◆ Stored data:
__________________________________________________
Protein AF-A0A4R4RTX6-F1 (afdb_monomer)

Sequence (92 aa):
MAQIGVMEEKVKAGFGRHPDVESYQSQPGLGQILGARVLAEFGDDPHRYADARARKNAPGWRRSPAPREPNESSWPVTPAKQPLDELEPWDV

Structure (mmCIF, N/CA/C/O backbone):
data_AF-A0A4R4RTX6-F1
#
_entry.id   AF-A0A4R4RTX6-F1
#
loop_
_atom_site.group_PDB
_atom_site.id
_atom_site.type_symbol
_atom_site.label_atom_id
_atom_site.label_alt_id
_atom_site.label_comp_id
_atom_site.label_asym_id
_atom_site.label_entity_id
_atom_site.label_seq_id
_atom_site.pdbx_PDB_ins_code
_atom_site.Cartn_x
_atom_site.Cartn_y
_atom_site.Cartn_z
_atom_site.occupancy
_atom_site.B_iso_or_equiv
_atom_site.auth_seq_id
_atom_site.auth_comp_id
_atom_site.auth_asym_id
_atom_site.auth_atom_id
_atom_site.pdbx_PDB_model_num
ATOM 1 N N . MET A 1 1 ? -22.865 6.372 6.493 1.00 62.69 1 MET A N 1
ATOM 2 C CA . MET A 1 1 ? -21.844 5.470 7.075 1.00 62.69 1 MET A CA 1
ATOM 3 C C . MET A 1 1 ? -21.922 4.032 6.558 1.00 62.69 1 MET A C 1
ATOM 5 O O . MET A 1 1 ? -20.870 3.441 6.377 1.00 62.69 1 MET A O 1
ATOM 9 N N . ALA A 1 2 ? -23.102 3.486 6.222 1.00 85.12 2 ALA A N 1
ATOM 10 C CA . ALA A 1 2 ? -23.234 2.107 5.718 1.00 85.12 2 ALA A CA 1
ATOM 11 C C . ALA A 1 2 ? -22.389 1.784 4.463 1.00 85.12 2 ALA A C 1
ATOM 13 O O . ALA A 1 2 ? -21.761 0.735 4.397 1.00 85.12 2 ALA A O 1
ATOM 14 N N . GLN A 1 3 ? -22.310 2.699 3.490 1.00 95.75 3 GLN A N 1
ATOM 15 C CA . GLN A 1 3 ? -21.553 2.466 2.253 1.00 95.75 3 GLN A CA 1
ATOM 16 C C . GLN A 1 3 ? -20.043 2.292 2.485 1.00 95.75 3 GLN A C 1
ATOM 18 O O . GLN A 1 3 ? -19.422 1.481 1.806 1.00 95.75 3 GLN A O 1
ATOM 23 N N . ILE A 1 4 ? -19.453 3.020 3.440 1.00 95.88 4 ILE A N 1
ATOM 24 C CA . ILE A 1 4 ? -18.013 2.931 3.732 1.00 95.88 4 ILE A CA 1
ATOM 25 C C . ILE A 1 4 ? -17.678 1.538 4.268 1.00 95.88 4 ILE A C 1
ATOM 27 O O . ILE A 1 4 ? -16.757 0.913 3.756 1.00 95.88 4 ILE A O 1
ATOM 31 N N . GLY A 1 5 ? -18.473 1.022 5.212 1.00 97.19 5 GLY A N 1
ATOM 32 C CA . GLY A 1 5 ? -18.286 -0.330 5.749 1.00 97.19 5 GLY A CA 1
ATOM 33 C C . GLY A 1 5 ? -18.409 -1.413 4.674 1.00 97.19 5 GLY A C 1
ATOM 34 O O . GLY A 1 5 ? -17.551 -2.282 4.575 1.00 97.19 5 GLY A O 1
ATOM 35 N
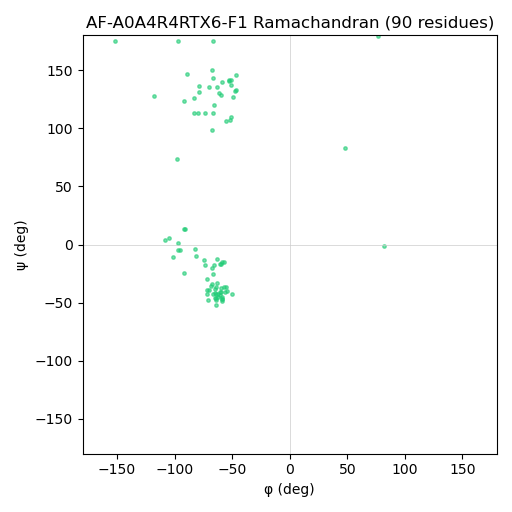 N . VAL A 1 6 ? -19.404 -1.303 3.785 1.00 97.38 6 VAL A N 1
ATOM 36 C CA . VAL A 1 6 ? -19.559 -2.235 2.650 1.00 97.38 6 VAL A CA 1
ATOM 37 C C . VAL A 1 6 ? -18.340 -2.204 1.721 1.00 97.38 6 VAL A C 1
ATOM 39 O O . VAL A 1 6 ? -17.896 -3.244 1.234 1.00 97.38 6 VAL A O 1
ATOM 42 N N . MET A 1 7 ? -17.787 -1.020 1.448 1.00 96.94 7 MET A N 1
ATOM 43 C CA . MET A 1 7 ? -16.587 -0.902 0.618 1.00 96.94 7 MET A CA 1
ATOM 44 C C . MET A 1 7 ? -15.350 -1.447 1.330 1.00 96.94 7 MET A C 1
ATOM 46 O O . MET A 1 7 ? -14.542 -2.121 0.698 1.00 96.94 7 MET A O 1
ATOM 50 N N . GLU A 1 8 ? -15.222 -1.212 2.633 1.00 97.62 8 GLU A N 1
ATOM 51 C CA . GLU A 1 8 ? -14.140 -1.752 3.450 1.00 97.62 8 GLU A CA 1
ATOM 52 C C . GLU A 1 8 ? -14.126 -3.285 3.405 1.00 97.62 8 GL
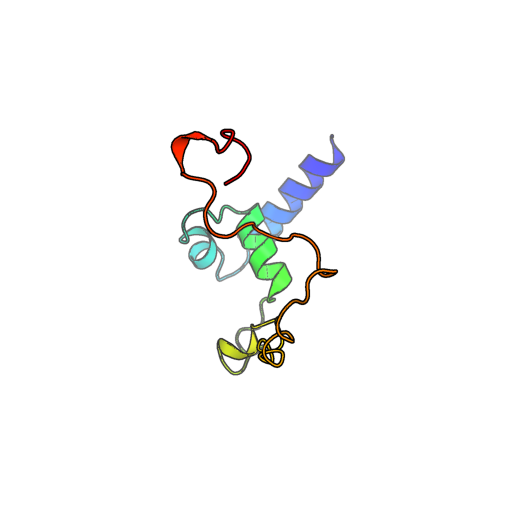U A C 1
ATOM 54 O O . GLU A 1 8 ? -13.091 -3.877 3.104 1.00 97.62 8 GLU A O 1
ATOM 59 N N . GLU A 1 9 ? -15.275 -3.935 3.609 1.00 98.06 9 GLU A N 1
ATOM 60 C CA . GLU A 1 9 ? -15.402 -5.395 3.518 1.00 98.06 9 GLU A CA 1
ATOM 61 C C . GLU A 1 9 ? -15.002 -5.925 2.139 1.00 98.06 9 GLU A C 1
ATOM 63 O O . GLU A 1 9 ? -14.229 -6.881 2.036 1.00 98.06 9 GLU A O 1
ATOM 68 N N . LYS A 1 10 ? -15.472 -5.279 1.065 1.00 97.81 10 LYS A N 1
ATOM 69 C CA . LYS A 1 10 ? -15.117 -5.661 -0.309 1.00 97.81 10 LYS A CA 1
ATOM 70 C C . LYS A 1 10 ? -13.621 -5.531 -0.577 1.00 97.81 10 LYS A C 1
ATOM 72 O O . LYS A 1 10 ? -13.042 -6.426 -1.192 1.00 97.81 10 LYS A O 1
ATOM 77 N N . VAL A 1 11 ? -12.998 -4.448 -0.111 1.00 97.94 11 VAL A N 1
__________________________________________________
◆ Assignment: Starting at the line above that has "ATOM 33 C C" and ending at the line that has "ATOM 50 N N", copy each line exactly, leaving the pictures out and adding nothing.

◆ Output for this exercise:
ATOM 33 C C . GLY A 1 5 ? -18.409 -1.413 4.674 1.00 97.19 5 GLY A C 1
ATOM 34 O O . GLY A 1 5 ? -17.551 -2.282 4.575 1.00 97.19 5 GLY A O 1
ATOM 35 N
 N . VAL A 1 6 ? -19.404 -1.303 3.785 1.00 97.38 6 VAL A N 1
ATOM 36 C CA . VAL A 1 6 ? -19.559 -2.235 2.650 1.00 97.38 6 VAL A CA 1
ATOM 37 C C . VAL A 1 6 ? -18.340 -2.204 1.721 1.00 97.38 6 VAL A C 1
ATOM 39 O O . VAL A 1 6 ? -17.896 -3.244 1.234 1.00 97.38 6 VAL A O 1
ATOM 42 N N . MET A 1 7 ? -17.787 -1.020 1.448 1.00 96.94 7 MET A N 1
ATOM 43 C CA . MET A 1 7 ? -16.587 -0.902 0.618 1.00 96.94 7 MET A CA 1
ATOM 44 C C . MET A 1 7 ? -15.350 -1.447 1.330 1.00 96.94 7 MET A C 1
ATOM 46 O O . MET A 1 7 ? -14.542 -2.121 0.698 1.00 96.94 7 MET A O 1
ATOM 50 N N . GLU A 1 8 ? -15.222 -1.212 2.633 1.00 97.62 8 GLU A N 1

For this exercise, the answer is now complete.